Retinoid X Receptor as a Mediator of Post Stroke Recovery by Reversing Age-Associated Phenotypes of Microglia/Hematogenous Macrophages

After stroke, microglia/blood-derived macrophages, together MF, clear dead cells and cellular debris in the infarcted brain through phagocytosis as an essential part of the repair/recovery process. However, the phagocytic capability of MF declines with age. Furthermore, aged MF become overactivated in response to stroke, enhancing secondary brain injury. Now, demonstrate that by reversing the age-related dysfunctions in MF through activating the retinoid x receptor (RXR), the recovery after stroke in the aged brain could be improved. Using RNA sequencing, we compared the transcriptomes between MF isolated from the brains of young and aged mice. We observed higher levels of pro-inflammatory genes and lower levels of phagocytosis-facilitating genes (Cd206, Cd36) expressed by aged MF. Meanwhile, the treatment with RXR agonist bexarotene (BEX) reversed the signature genes of microglia aging in the aged MF. With the in vivo phagocytosis model, we showed that BEX enhanced the phagocytic ability of aged MF. Using mouse MCAo stroke model, we established that BEX improved sensorimotor and cognitive recovery after MCAo in a myeloid-RXRa-specific and -dependent manner.
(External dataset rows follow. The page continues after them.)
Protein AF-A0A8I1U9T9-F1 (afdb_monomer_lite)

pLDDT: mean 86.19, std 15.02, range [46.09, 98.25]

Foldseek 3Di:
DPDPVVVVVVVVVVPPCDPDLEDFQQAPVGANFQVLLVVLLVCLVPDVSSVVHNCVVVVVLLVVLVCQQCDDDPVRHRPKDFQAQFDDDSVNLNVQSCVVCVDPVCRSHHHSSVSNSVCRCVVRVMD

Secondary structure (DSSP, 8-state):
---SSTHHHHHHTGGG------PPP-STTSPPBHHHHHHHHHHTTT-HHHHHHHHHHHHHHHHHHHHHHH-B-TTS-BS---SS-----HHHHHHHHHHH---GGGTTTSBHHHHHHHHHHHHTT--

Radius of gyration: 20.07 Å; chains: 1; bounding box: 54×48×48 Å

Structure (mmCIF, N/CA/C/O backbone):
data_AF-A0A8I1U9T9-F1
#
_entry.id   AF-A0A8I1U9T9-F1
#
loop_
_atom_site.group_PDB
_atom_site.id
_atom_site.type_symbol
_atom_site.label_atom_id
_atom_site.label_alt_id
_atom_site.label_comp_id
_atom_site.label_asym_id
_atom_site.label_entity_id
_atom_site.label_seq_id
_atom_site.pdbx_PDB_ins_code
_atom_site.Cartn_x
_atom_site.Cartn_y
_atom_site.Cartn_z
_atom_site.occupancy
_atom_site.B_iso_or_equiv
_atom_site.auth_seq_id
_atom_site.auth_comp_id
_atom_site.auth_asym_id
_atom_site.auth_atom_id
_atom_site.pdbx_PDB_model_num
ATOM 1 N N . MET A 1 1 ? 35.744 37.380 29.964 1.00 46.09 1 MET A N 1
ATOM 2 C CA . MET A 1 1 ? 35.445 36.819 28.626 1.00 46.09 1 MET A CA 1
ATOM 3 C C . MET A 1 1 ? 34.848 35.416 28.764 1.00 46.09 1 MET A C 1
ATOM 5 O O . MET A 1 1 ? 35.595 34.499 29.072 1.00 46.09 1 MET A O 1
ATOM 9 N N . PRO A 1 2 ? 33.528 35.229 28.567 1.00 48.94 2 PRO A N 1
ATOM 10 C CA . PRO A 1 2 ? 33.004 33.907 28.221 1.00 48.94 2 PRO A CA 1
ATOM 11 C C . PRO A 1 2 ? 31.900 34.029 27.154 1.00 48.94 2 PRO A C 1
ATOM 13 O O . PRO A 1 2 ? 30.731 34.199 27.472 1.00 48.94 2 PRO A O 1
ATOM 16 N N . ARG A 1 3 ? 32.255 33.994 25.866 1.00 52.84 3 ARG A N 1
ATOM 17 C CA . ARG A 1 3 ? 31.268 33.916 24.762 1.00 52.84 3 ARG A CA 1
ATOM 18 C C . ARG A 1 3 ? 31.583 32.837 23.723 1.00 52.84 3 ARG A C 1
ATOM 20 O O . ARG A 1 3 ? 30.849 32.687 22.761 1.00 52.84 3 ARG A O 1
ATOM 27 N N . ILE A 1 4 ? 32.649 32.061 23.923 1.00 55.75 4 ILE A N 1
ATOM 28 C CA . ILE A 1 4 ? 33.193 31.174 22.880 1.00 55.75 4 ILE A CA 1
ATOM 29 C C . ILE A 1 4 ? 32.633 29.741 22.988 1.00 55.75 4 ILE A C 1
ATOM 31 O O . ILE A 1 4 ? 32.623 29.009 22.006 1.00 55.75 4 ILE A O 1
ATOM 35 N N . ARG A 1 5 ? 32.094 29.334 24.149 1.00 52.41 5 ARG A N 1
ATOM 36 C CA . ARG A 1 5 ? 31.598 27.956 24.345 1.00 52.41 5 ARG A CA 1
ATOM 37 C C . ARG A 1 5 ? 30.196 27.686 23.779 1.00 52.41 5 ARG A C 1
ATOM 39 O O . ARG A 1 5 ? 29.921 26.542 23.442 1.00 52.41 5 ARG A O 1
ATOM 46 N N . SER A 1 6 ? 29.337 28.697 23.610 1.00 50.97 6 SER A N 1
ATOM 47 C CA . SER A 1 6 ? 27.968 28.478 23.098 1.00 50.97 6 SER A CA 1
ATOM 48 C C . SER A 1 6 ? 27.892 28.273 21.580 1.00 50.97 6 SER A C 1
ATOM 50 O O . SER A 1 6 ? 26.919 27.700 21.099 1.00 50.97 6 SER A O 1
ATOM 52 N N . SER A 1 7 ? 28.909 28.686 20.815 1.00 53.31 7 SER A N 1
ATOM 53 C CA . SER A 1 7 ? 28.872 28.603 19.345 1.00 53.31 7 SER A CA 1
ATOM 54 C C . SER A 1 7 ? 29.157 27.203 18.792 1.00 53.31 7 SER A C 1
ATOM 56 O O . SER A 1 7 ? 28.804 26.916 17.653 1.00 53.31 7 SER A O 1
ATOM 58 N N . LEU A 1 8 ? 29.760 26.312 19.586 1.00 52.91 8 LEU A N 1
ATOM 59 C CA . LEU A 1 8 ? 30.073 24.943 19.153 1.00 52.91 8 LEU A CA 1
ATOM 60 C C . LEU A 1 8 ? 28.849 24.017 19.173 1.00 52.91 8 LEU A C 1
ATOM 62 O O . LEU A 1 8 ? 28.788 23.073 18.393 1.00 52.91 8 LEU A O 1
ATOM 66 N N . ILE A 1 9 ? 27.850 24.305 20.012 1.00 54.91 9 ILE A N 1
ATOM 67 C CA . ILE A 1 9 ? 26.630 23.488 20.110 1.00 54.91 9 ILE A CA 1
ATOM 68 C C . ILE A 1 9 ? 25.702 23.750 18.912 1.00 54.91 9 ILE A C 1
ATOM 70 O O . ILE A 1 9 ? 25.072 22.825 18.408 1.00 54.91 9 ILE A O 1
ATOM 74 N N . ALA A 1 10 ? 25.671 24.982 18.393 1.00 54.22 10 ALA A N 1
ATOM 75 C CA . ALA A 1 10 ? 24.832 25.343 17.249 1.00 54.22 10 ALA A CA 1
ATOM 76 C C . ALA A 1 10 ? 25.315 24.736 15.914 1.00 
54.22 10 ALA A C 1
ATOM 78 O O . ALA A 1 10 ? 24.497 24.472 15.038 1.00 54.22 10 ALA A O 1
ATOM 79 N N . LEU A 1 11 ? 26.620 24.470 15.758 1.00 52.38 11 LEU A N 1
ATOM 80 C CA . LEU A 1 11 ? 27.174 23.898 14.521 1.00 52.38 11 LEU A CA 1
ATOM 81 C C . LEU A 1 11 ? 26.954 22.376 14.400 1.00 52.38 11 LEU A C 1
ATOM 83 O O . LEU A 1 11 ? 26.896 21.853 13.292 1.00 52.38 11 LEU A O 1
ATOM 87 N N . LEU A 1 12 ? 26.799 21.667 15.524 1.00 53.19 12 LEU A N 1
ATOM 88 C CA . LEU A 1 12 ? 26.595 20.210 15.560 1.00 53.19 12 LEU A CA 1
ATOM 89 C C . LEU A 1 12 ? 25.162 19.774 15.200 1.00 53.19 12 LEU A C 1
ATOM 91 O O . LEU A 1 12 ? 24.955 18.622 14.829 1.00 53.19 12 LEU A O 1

In conclusion, we showed that activating RXRa partially restores age-related MF dysfunctions and that RXRa deficiency in MF limits the therapeutic effect of RXR in improving post-stroke recovery in the aged brain RNA-seq profiling of microglia/macrophages isolated from young (2-4 months old) and aged (18-20 months old) mice in response to RXR agonist bexarotene (BEX). The RNA-seq profiling of microglia/macrophages isolated from aged mice at Day3 after ischemic stroke (MCAo) treated with vehicle or BEX is also included.